Department of Psychology, Center for Studies in Behavioral Neurobiology/Groupe de recherche en neurobiologie comportementale, Concordia University, Montreal, Quebec, Canada.
Department of Psychology, Brooklyn College of the City University of New York, Brooklyn, NY, USA.
Sci Rep. 2019 Apr 12;9(1):5962. doi: 10.1038/s41598-019-42244-4.

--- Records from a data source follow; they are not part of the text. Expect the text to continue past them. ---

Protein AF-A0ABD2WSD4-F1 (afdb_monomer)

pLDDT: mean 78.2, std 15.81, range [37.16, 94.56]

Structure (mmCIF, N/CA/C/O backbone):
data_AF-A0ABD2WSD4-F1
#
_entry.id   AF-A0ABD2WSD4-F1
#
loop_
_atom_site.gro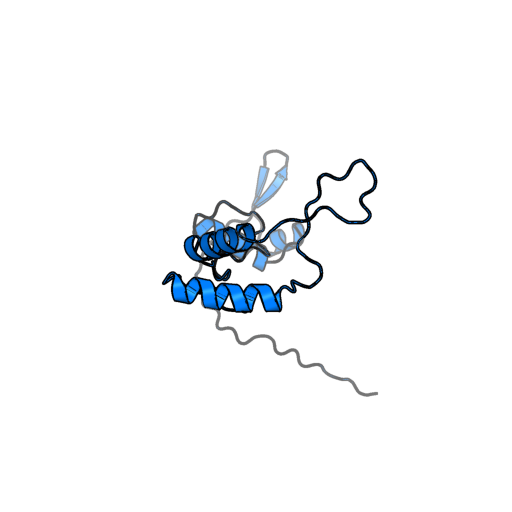up_PDB
_atom_site.id
_atom_site.type_symbol
_atom_site.label_atom_id
_atom_site.label_alt_id
_atom_site.label_comp_id
_atom_site.label_asym_id
_atom_site.label_entity_id
_atom_site.label_seq_id
_atom_site.pdbx_PDB_ins_code
_atom_site.Cartn_x
_atom_site.Cartn_y
_atom_site.Cartn_z
_atom_site.occupancy
_atom_site.B_iso_or_equiv
_atom_site.auth_seq_id
_atom_site.auth_comp_id
_atom_site.auth_asym_id
_atom_site.auth_atom_id
_atom_site.pdbx_PDB_model_num
ATOM 1 N N . MET A 1 1 ? -13.947 -34.065 -41.151 1.00 37.53 1 MET A N 1
ATOM 2 C CA . MET A 1 1 ? -12.905 -33.498 -40.272 1.00 37.53 1 MET A CA 1
ATOM 3 C C . MET A 1 1 ? -13.086 -31.996 -40.296 1.00 37.53 1 MET A C 1
ATOM 5 O O . MET A 1 1 ? -12.876 -31.385 -41.333 1.00 37.53 1 MET A O 1
ATOM 9 N N . SER A 1 2 ? -13.645 -31.457 -39.219 1.00 37.16 2 SER A N 1
ATOM 10 C CA . SER A 1 2 ? -14.082 -30.067 -39.098 1.00 37.16 2 SER A CA 1
ATOM 11 C C . SER A 1 2 ? -12.880 -29.175 -38.793 1.00 37.16 2 SER A C 1
ATOM 13 O O . SER A 1 2 ? -12.248 -29.340 -37.753 1.00 37.16 2 SER A O 1
ATOM 15 N N . GLU A 1 3 ? -12.548 -28.251 -39.689 1.00 42.81 3 GLU A N 1
ATOM 16 C CA . GLU A 1 3 ? -11.527 -27.234 -39.435 1.00 42.81 3 GLU A CA 1
ATOM 17 C C . GLU A 1 3 ? -12.188 -26.005 -38.801 1.00 4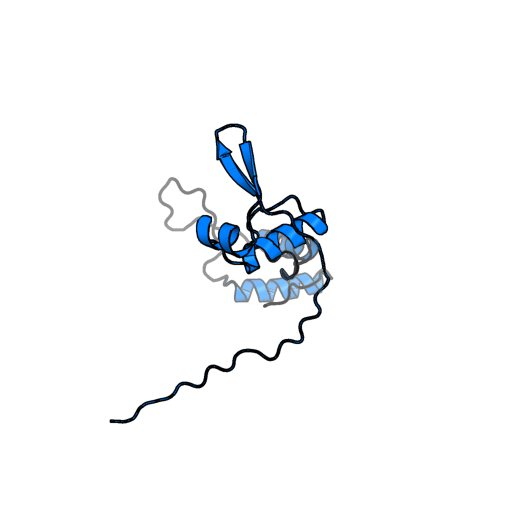2.81 3 GLU A C 1
ATOM 19 O O . GLU A 1 3 ? -12.738 -25.139 -39.485 1.00 42.81 3 GLU A O 1
ATOM 24 N N . ASP A 1 4 ? -12.143 -25.948 -37.468 1.00 43.78 4 ASP A N 1
ATOM 25 C CA . ASP A 1 4 ? -12.485 -24.770 -36.671 1.00 43.78 4 ASP A CA 1
ATOM 26 C C . ASP A 1 4 ? -11.496 -23.634 -36.974 1.00 43.78 4 ASP A C 1
ATOM 28 O O . ASP A 1 4 ? -10.434 -23.480 -36.360 1.00 43.78 4 ASP A O 1
ATOM 32 N N . ARG A 1 5 ? -11.853 -22.811 -37.958 1.00 46.75 5 ARG A N 1
ATOM 33 C CA . ARG A 1 5 ? -11.163 -21.567 -38.288 1.00 46.75 5 ARG A CA 1
ATOM 34 C C . ARG A 1 5 ? -11.478 -20.539 -37.197 1.00 46.75 5 ARG A C 1
ATOM 36 O O . ARG A 1 5 ? -12.403 -19.744 -37.332 1.00 46.75 5 ARG A O 1
ATOM 43 N N . ARG A 1 6 ? -10.705 -20.545 -36.106 1.00 46.69 6 ARG A N 1
ATOM 44 C CA . ARG A 1 6 ? -10.730 -19.474 -35.094 1.00 46.69 6 ARG A CA 1
ATOM 45 C C . ARG A 1 6 ? -10.366 -18.148 -35.770 1.00 46.69 6 ARG A C 1
ATOM 47 O O . ARG A 1 6 ? -9.192 -17.859 -35.992 1.00 46.69 6 ARG A O 1
ATOM 54 N N . GLN A 1 7 ? -11.370 -17.351 -36.125 1.00 47.84 7 GLN A N 1
ATOM 55 C CA . GLN A 1 7 ? -11.170 -15.959 -36.512 1.00 47.84 7 GLN A CA 1
ATOM 56 C C . GLN A 1 7 ? -10.588 -15.214 -35.307 1.00 47.84 7 GLN A C 1
ATOM 58 O O . GLN A 1 7 ? -11.196 -15.169 -34.242 1.00 47.84 7 GLN A O 1
ATOM 63 N N . ASN A 1 8 ? -9.384 -14.672 -35.470 1.00 43.84 8 ASN A N 1
ATOM 64 C CA . ASN A 1 8 ? -8.741 -13.816 -34.486 1.00 43.84 8 ASN A CA 1
ATOM 65 C C . ASN A 1 8 ? -9.231 -12.367 -34.685 1.00 43.84 8 ASN A C 1
ATOM 67 O O . ASN A 1 8 ? -8.937 -11.790 -35.735 1.00 43.84 8 ASN A O 1
ATOM 71 N N . PRO A 1 9 ? -9.952 -11.758 -33.728 1.00 45.53 9 PRO A N 1
ATOM 72 C CA . PRO A 1 9 ? -10.396 -10.373 -33.818 1.00 45.53 9 PRO A CA 1
ATOM 73 C C . PRO A 1 9 ? -9.261 -9.425 -33.386 1.00 45.53 9 PRO A C 1
ATOM 75 O O . PRO A 1 9 ? -9.311 -8.789 -32.337 1.00 45.53 9 PRO A O 1
ATOM 78 N N . LEU A 1 10 ? -8.211 -9.332 -34.203 1.00 46.12 10 LEU A N 1
ATOM 79 C CA . LEU A 1 10 ? -7.249 -8.225 -34.175 1.00 46.12 10 LEU A CA 1
ATOM 80 C C . LEU A 1 10 ? -7.657 -7.242 -35.277 1.00 46.12 10 LEU A C 1
ATOM 82 O O . LEU A 1 10 ? -7.934 -7.656 -36.392 1.00 46.12 10 LEU A O 1
ATOM 86 N N . ALA A 1 11 ? -7.658 -5.932 -35.126 1.00 42.78 11 ALA A N 1
ATOM 87 C CA . ALA A 1 11 ? -7.443 -5.063 -33.993 1.00 42.78 11 ALA A CA 1
ATOM 88 C C . ALA A 1 11 ? -7.926 -3.707 -34.515 1.00 42.78 11 ALA A C 1
ATOM 90 O O . ALA A 1 11 ? -7.233 -3.070 -35.306 1.00 42.78 11 ALA A O 1
ATOM 91 N N . ASN A 1 12 ? -9.130 -3.279 -34.146 1.00 44.84 12 ASN A N 1
ATOM 92 C CA . ASN A 1 12 ? -9.549 -1.918 -34.449 1.00 44.84 12 ASN A CA 1
ATOM 93 C C . ASN A 1 12 ? -9.056 -1.024 -33.311 1.00 44.84 12 ASN A C 1
ATOM 95 O O . ASN A 1 12 ? -9.745 -0.828 -32.313 1.00 44.84 12 ASN A O 1
ATOM 99 N N . GLN A 1 13 ? -7.817 -0.551 -33.420 1.00 51.56 13 GLN A N 1
ATOM 100 C CA . GLN A 1 13 ? -7.329 0.542 -32.590 1.00 51.56 13 GLN A CA 1
ATOM 101 C C . GLN A 1 13 ? -6.702 1.583 -33.505 1.00 51.56 13 GLN A C 1
ATOM 103 O O . GLN A 1 13 ? -5.620 1.391 -34.054 1.00 51.56 13 GLN A O 1
ATOM 108 N N . ALA A 1 14 ? -7.441 2.678 -33.676 1.00 42.09 14 ALA A N 1
ATOM 109 C CA . ALA A 1 14 ? -7.022 3.88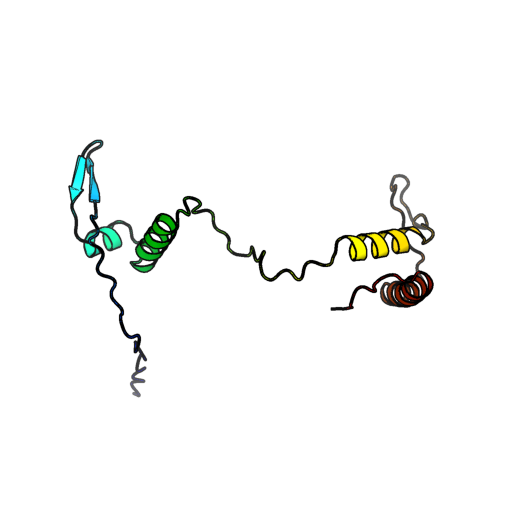4 -34.362 1.00 42.09 14 ALA A CA 1
ATOM 110 C C . ALA A 1 14 ? -5.652 4.348 -33.837 1.00 42.09 14 ALA A C 1
ATOM 112 O O . ALA A 1 14 ? -5.528 4.875 -32.729 1.00 42.09 14 ALA A O 1
ATOM 113 N N . GLY A 1 15 ? -4.611 4.129 -34.637 1.00 40.66 15 GLY A N 1
ATOM 114 C CA . GLY A 1 15 ? -3.255 4.552 -34.328 1.00 40.66 15 GLY A CA 1
ATOM 115 C C . GLY A 1 15 ? -3.117 6.064 -34.463 1.00 40.66 15 GLY A C 1
ATOM 116 O O . GLY A 1 15 ? -2.854 6.574 -35.546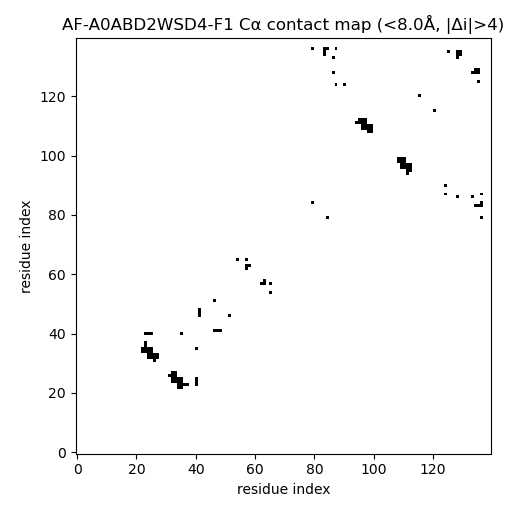 1.00 40.66 15 GLY A O 1
ATOM 117 N N . LYS A 1 16 ? -3.251 6.802 -33.357 1.00 49.31 16 LYS A N 1
ATOM 118 C CA . LYS A 1 16 ? -2.678 8.151 -33.254 1.00 49.31 16 LYS A CA 1
ATOM 119 C C . LYS A 1 16 ? -1.167 8.007 -33.053 1.00 49.31 16 LYS A C 1
ATOM 121 O O . LYS A 1 16 ? -0.682 7.961 -31.923 1.00 49.31 16 LYS A O 1
ATOM 126 N N . GLU A 1 17 ? -0.415 7.915 -34.145 1.00 54.53 17 GLU A N 1
ATOM 127 C CA . GLU A 1 17 ? 1.047 7.945 -34.091 1.00 54.53 17 GLU A CA 1
ATOM 128 C C . GLU A 1 17 ? 1.535 9.366 -33.788 1.00 54.53 17 GLU A C 1
ATOM 130 O O . GLU A 1 17 ? 1.543 10.252 -34.640 1.00 54.53 17 GLU A O 1
ATOM 135 N N . LYS A 1 18 ? 1.974 9.602 -32.548 1.00 54.44 18 LYS A N 1
ATOM 136 C CA . LYS A 1 18 ? 2.861 10.732 -32.255 1.00 54.44 18 LYS A CA 1
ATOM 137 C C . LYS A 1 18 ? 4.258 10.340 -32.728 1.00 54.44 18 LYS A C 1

Temporal-difference (TD) learning models afford the neuroscientist a theory-driven roadmap in the quest for the neural mechanisms of reinforcement learning. The application of these models to understanding the role of phasic midbrain dopaminergic responses in reward prediction learning constitutes one of the greatest success stories in behavioural and cognitive neuroscience. Critically, the classic learning paradigms associated with TD are poorly suited to cast light on its neural implementation, thus hampering progress. Here, we present a serial blocking paradigm in rodents that overcomes these limitations and allows for the simultaneous investigation of two cardinal TD tenets; namely, that learning depends on the computation of a prediction error, and that reinforcing value, whether intrinsic or acquired, propagates back to the onset of the earliest reliable predictor. The implications of this paradigm for the neural exploration of TD mechanisms are highlighted.
时频差(TD)学习模型为神经科学家提供了一条理论驱动的路线,以探索强化学习的神经机制。将这些模型应用于理解中脑多巴胺能反应的相位在奖励预测学习中的作用,是行为和认知神经科学中最成功的案例之一。关键的是,与 TD 相关的经典学习范式不太适合揭示其神经实现,从而阻碍了进展。在这里,我们在啮齿动物中提出了一个序列阻断范式,克服了这些限制,并允许同时研究 TD 的两个主要原则;即学习取决于预测误差的计算,以及强化价值,无论是内在的还是获得的,都会传播到最早可靠预测器的开始。该范式对 TD 机制的神经探索的影响被强调了。